● GOAL OF THE EXERCISE: Find the line with "ATOM 209 O O" in the entries below. Repeat it, every following line, and the line with "ATOM 220 O O", exactly and with nothing added.

● RECORD EXTRACTS:
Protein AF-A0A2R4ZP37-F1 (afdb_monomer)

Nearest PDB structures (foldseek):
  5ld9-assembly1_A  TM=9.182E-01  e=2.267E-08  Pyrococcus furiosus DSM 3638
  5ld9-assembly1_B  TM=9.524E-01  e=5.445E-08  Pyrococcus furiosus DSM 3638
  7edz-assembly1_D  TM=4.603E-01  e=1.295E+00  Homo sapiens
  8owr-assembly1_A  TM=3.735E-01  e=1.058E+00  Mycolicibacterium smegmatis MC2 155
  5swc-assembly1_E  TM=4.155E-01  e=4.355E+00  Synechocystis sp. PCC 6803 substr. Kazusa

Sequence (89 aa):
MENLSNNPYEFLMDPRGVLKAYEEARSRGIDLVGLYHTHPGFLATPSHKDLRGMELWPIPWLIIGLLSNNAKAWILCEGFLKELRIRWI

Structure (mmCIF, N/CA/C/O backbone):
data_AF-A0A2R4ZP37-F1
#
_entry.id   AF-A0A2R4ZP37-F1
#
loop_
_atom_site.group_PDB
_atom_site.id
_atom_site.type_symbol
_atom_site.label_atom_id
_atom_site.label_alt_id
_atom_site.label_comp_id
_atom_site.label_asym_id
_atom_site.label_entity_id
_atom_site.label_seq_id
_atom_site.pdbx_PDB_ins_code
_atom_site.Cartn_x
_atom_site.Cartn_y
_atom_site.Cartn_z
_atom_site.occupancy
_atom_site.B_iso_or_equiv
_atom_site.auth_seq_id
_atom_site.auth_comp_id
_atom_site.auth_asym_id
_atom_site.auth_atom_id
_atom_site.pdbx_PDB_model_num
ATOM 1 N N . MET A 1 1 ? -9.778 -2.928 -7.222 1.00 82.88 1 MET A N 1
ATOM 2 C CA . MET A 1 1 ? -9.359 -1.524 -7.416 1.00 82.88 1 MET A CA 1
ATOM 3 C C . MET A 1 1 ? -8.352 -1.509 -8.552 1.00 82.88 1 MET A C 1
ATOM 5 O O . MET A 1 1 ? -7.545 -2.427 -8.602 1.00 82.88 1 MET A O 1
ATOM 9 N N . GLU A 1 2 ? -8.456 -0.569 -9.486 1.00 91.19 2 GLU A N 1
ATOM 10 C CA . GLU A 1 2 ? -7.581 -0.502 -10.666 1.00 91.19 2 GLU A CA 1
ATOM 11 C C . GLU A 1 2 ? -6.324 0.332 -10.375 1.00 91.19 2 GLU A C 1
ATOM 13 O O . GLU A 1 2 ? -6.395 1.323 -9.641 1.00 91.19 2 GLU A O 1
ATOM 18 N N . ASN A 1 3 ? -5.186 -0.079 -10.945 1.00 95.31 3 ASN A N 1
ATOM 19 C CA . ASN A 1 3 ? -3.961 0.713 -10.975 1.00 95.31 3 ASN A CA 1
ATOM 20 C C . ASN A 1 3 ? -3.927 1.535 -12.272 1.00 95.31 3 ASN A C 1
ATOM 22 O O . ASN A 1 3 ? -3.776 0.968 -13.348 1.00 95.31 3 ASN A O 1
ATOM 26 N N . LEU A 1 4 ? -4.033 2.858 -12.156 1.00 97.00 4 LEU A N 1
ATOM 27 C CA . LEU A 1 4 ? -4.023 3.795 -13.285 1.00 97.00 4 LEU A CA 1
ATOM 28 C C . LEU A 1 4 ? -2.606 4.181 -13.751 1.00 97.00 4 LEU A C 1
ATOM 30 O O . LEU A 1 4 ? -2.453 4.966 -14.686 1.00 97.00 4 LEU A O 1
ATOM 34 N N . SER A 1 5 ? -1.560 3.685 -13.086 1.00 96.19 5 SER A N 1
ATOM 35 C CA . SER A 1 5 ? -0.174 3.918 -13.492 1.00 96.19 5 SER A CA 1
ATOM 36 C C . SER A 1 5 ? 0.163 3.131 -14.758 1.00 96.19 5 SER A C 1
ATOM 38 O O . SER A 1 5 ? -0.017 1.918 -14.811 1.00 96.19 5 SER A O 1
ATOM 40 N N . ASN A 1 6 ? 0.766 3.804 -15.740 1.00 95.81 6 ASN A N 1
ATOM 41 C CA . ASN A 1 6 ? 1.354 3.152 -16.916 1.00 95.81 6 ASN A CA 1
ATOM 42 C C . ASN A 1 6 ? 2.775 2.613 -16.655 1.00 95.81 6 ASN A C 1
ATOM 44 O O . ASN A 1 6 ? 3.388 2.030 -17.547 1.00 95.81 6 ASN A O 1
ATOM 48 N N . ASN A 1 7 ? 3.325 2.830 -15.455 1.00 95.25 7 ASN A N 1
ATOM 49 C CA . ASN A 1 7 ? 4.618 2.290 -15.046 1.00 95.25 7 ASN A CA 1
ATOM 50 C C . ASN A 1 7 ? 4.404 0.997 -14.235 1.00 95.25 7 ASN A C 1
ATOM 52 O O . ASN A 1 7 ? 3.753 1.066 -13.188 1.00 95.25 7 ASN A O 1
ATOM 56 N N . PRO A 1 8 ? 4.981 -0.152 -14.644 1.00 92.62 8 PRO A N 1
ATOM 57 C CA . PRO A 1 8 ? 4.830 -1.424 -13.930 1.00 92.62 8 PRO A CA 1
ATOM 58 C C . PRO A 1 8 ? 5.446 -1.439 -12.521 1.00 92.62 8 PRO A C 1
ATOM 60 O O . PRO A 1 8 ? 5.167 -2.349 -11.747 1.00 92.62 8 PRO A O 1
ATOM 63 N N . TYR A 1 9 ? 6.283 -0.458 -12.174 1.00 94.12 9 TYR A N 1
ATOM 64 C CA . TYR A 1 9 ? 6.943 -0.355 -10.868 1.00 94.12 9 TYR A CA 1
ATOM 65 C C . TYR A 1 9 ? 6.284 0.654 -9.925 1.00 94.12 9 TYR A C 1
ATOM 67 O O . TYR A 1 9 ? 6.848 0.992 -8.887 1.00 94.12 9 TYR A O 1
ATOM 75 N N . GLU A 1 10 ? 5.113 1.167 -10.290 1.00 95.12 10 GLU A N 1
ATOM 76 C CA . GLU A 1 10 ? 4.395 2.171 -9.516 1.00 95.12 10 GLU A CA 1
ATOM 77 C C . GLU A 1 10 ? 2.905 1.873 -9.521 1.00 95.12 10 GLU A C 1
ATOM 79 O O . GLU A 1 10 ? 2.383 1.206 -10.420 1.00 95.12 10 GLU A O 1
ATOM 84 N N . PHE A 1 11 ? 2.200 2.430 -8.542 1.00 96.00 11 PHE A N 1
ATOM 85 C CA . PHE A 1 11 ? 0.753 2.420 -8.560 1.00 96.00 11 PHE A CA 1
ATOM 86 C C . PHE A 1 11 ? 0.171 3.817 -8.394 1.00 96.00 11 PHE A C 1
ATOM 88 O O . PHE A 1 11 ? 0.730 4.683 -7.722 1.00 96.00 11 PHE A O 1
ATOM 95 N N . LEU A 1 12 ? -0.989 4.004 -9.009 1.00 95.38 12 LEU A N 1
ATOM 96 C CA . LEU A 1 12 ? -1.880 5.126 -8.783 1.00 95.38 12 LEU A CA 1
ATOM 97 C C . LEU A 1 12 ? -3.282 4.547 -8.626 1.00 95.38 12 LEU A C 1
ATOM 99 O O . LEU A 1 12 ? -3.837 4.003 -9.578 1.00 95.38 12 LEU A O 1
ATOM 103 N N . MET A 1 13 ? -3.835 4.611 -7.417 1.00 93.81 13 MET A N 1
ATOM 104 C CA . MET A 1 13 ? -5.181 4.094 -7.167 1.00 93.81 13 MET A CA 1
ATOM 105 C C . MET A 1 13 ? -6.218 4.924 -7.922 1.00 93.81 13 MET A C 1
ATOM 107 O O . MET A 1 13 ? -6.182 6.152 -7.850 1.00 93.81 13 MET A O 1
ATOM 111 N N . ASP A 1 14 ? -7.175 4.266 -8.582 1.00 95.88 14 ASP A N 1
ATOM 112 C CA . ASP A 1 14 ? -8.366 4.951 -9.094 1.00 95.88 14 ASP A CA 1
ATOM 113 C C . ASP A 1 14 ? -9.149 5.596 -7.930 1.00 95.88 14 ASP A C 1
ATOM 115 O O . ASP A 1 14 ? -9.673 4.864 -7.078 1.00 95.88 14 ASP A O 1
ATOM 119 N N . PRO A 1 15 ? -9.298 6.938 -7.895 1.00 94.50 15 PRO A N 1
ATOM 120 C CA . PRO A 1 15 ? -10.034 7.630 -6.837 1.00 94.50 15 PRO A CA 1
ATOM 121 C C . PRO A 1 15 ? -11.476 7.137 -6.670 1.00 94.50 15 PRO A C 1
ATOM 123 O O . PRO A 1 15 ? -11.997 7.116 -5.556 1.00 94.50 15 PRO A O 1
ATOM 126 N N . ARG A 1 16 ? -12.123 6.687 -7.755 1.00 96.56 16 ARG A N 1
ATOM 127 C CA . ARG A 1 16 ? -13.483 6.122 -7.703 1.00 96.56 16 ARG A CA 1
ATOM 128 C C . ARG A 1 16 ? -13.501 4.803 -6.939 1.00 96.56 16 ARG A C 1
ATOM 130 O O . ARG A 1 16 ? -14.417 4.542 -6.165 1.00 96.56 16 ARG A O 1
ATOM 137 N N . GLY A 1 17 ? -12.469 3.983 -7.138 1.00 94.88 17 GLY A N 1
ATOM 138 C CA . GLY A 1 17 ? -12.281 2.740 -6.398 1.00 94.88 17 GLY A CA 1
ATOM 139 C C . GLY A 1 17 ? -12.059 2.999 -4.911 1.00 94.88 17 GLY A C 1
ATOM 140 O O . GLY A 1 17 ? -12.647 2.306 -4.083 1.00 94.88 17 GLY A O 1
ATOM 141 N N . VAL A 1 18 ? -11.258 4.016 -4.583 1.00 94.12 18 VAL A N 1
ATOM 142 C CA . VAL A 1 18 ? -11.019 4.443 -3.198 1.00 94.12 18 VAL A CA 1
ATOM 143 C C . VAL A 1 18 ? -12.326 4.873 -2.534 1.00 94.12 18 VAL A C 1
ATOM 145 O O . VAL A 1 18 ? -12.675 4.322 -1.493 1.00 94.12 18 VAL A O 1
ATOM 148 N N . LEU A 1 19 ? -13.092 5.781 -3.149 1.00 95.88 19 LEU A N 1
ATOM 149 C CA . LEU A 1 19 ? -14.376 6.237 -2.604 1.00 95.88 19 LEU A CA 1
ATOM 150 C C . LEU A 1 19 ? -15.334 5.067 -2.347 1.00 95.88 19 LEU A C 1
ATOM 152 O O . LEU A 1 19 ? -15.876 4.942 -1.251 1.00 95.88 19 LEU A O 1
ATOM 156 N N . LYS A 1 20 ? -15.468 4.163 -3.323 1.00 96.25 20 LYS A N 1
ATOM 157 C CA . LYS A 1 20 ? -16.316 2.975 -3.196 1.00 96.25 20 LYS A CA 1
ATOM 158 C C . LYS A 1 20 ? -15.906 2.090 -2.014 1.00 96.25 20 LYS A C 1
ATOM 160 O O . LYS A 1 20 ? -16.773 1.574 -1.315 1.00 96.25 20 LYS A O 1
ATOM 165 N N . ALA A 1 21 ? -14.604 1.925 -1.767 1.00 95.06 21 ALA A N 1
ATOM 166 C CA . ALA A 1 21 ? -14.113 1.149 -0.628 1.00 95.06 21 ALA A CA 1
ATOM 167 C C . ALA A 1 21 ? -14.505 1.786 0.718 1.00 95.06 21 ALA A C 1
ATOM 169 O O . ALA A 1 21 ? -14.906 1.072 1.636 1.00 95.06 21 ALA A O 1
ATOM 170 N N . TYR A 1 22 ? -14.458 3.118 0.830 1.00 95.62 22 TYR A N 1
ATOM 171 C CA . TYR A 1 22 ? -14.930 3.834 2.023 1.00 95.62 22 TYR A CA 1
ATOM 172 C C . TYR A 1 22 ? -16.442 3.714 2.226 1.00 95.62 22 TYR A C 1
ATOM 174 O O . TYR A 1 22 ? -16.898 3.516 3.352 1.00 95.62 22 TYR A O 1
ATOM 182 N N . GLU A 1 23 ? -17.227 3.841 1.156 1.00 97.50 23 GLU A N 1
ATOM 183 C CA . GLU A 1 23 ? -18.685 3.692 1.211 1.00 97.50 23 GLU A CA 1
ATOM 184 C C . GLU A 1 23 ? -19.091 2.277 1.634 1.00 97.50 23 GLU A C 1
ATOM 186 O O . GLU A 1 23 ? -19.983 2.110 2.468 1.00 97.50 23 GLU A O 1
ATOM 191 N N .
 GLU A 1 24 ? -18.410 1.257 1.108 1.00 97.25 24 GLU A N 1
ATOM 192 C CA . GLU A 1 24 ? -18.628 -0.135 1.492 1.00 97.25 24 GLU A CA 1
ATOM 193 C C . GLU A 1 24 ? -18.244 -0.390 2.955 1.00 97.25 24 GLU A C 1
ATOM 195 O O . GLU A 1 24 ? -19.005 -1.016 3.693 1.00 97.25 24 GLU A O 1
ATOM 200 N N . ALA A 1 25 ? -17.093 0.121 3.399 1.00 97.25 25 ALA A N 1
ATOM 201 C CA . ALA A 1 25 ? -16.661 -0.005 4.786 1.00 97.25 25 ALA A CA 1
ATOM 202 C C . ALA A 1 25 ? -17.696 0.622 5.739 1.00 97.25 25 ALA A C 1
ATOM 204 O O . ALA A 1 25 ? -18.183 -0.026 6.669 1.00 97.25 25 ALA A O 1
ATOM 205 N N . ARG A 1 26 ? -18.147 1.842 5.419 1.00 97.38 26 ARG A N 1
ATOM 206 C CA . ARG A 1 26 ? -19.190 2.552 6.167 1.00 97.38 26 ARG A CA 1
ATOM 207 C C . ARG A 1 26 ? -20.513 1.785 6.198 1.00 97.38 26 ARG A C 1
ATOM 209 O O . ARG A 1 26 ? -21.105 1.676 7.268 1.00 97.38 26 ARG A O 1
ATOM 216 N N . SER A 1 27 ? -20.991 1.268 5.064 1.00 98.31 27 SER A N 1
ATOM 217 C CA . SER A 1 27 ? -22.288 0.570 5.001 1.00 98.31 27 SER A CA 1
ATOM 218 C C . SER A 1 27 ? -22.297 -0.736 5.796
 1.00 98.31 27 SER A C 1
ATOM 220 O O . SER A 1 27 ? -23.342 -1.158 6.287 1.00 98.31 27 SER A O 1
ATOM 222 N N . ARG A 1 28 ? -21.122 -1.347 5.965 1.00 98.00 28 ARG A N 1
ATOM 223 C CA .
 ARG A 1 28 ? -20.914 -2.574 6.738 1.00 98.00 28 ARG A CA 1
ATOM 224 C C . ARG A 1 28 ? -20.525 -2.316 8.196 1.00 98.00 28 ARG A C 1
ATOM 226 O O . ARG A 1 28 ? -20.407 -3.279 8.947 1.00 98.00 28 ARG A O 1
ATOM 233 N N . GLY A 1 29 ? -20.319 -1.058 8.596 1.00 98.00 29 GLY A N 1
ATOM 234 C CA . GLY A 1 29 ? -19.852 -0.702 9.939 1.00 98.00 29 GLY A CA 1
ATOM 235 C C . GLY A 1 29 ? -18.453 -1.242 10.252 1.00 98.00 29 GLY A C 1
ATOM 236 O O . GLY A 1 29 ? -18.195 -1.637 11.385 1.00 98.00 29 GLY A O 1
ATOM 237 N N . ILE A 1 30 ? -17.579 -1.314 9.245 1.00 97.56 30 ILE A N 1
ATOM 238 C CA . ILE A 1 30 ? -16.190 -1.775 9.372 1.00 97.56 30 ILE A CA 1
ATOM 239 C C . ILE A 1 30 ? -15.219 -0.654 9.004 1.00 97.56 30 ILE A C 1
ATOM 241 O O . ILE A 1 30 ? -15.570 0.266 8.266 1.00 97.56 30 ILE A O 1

● WRITTEN REPLY:
ATOM 209 O O . ARG A 1 26 ? -21.105 1.676 7.268 1.00 97.38 26 ARG A O 1
ATOM 216 N N . SER A 1 27 ? -20.991 1.268 5.064 1.00 98.31 27 SER A N 1
ATOM 217 C CA . SER A 1 27 ? -22.288 0.570 5.001 1.00 98.31 27 SER A CA 1
ATOM 218 C C . SER A 1 27 ? -22.297 -0.736 5.796
 1.00 98.31 27 SER A C 1
ATOM 220 O O . SER A 1 27 ? -23.342 -1.158 6.287 1.00 98.31 27 SER A O 1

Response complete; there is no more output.